Machine learning-assisted rational design and evolution of novel signal peptides in Yarrowia lipolytica

Abstract

Microbial proteins hold great promise as sustainable alternatives for future protein sources, and oleaginous yeast Yarrowia lipolytica has emerged as a recognized platform for heterologous protein expression and secretion. N-terminal signal peptides (SPs) are crucial for directing proteins to the secretion pathway, which offers advantages in both academic and industrial protein production. Although some of the innate SPs of Y. lipolytica have been reported, there is a growing need to expand the genetic toolkit of SPs to support the increasing use of Y. lipolytica as a cell factory for overproduction of various secretory proteins. In this study, we employed an efficient evolutionary approach to rapidly evolve the innate SP XPR2-pre by leveraging Gibson assembly with two synthetic overlapping oligos containing high portion of degenerate nucleotides. Using Nanoluc (Nluc) luciferase as a robust reporter, we characterized the intracellular and extracellular enzymatic activity of 447 SP mutants and identified previously undescribed SPs exhibiting superior performance compared to XPR2-pre in Nluc luciferase secretion, with improvements of up to 2.91-fold of enzymatic activity in the supernatant. The generalizability of the top-performing SPs was evaluated using three additional heterologous enzymes (β-galactosidase, α-amylase, and PET hydrolase). Our results confirmed their versatility across different proteins with protein-specific efficiency. Additionally, based on our screening, we also evaluated the performance of different feature engineering strategies and machine learning models in the design and prediction of SP mutants. This study integrated rational design, directed evolution and machine learning to identify novel SPs, expanding the repertoire of signal peptides and benefiting secretory protein overexpression in Y. lipolytica.

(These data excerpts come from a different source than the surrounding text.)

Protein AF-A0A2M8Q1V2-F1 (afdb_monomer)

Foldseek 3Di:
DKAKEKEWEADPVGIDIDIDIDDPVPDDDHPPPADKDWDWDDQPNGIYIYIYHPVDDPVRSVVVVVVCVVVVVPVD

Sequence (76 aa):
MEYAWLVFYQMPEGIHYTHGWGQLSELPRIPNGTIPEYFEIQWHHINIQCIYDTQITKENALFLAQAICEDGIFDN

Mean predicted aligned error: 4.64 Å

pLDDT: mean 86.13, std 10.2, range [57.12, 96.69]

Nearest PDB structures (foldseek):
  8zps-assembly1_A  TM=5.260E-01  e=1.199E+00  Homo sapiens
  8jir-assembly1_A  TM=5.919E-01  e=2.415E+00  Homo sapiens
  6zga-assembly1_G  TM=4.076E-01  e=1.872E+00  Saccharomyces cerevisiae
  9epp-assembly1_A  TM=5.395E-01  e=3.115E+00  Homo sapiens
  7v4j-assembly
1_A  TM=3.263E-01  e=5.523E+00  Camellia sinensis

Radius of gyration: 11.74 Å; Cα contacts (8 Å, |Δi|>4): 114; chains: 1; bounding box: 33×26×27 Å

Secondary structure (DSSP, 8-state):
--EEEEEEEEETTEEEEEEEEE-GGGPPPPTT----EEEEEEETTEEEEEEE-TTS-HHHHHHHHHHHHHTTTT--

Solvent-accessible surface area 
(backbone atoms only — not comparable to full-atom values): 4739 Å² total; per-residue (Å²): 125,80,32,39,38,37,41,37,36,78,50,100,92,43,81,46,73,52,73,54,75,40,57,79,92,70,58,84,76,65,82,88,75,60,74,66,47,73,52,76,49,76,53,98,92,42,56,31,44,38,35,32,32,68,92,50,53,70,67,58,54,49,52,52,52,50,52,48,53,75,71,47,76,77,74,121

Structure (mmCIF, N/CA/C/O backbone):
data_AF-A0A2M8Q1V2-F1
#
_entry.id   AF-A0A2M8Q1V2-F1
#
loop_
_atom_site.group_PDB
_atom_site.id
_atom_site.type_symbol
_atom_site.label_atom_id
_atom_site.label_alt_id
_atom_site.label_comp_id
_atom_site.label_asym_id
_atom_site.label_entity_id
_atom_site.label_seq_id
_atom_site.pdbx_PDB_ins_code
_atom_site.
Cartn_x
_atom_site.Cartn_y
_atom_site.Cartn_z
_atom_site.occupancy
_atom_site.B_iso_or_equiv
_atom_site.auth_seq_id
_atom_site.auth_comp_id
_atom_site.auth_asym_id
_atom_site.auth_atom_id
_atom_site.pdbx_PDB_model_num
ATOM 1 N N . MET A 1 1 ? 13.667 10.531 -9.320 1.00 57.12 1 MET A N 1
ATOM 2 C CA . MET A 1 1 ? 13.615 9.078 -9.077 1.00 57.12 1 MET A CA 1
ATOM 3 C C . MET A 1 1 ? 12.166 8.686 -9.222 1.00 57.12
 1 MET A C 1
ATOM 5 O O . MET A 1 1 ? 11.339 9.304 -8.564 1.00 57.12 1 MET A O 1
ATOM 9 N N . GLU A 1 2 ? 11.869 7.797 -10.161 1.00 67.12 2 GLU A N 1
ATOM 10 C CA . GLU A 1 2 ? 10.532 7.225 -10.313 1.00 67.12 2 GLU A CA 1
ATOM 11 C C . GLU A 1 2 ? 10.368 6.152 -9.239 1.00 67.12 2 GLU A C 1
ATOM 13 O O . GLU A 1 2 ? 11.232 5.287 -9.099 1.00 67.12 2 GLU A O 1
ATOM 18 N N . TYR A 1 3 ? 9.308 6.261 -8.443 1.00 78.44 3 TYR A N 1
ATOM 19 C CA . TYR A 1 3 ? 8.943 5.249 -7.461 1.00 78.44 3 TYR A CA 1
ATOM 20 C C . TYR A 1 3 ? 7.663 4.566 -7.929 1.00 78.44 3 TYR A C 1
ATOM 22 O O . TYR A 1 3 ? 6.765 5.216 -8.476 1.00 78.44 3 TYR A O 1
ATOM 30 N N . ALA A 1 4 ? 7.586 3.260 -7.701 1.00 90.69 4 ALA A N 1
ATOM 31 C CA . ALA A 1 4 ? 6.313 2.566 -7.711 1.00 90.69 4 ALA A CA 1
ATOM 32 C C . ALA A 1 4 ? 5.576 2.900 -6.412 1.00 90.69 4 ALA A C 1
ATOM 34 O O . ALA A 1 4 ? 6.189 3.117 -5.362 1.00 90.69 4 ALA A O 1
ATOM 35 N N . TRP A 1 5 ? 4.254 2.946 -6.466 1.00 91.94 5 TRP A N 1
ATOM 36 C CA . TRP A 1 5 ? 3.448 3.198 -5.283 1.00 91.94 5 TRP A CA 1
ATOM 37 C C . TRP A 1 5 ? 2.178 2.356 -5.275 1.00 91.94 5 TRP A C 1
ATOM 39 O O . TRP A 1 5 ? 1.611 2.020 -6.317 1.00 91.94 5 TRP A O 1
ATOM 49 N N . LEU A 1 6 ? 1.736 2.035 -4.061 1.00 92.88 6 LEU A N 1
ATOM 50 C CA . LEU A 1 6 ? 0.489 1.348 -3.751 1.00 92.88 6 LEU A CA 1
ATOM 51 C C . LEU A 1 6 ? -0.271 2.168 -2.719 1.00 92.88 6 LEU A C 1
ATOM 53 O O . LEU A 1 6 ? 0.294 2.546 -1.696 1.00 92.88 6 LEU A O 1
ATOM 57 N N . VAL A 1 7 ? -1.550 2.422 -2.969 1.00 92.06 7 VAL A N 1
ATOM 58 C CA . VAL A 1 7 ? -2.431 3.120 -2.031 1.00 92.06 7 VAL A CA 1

Keywords: Directed evolution; Machine learning; Protein secretion; Rational Design; Siganl peptides; Yarrowia lipolytica.

Fig. 1

Evaluation of Nluc luciferase reporter system for characterizing the secretion capacity of SP. (a) Schematic representation of the Nluc expression cassettes. Positive control (PC): Nluc gene fused seamlessly downstream of the XPR2-pre. Negative control (NC): Nluc expression cassette lacking a signal peptide. (b, c) Specific luciferase activity (sLum, RLU/OD) in the supernatant (b) and cell pellets (c) of PC and NC strains over a 72-h time course. ∗ indicates p < 0.05; NS indicates p > 0.05.

Fig. 2

Construction and screening of signal peptide library. (a) Synthetic overlapping oligos were pre-annealed and assembled into the HindIII/BamHI digested pYLSC3′-preLib-Nluc vector backbone using Gibson assembly. The homology island is marked by the box and homologous arms to enable Gibson assembly fused to the vector backbone are shown in grey. (b) Statistical distribution of fold change of sLum in supernatant relative to XPR2-pre across the signal peptide library. (c) The top 10 mutant SPs were identified based on luciferase activity in supernatant. The sLum values of mutants in supernatant and pellets were normalized to those of XPR2-pre separately. S/P refers to the ratio of absolute value of sLum in supernatant to that in pellets. (d) Distribution of normalized luciferase activity in supernatant and pellets across the library.

Fig. 3

Quantitative evaluation of SPs for secretory expression of different heterologous proteins in Y. lipolytica. (a) Secreted β-galactosidase activity of strains expressing lacZ with different SPs, measured using ONPG as a substrate. (b) Secreted α-amylase activity of strains expressing amy with different SPs, quantified based on starch degradation. (c) Secreted PET hydrolase activity of strains expressing PETase with different SPs, assessed by BHET hydrolysis. Signal peptides tested include the native XPR2-pre and four identified candidates (SP207, SP298, SP304, SP387). The empty vector pYLSC3 was used as a negative control (NC).

Fig. 4

Visualization of three feature engineering methods with the SP library dataset. (a) t-SNE visualization of physicochemical features. (b) t-SNE visualization of handcrafted features. (c) t-SNE visualization of embedded features.

Fig. 5

Nluc luciferase activity assay of the predicted SPs. (a) SP195 and two mutated sequences predicted to be eSPs. (b) SP273 and two mutated sequences predicted to be eSPs. (c) SP273 and two mutated sequences predicted to be eSPs. ∗ Indicates p < 0.05; ∗∗ indicates p < 0.01; ∗∗∗ indicates p < 0.001; NS indicates p > 0.05.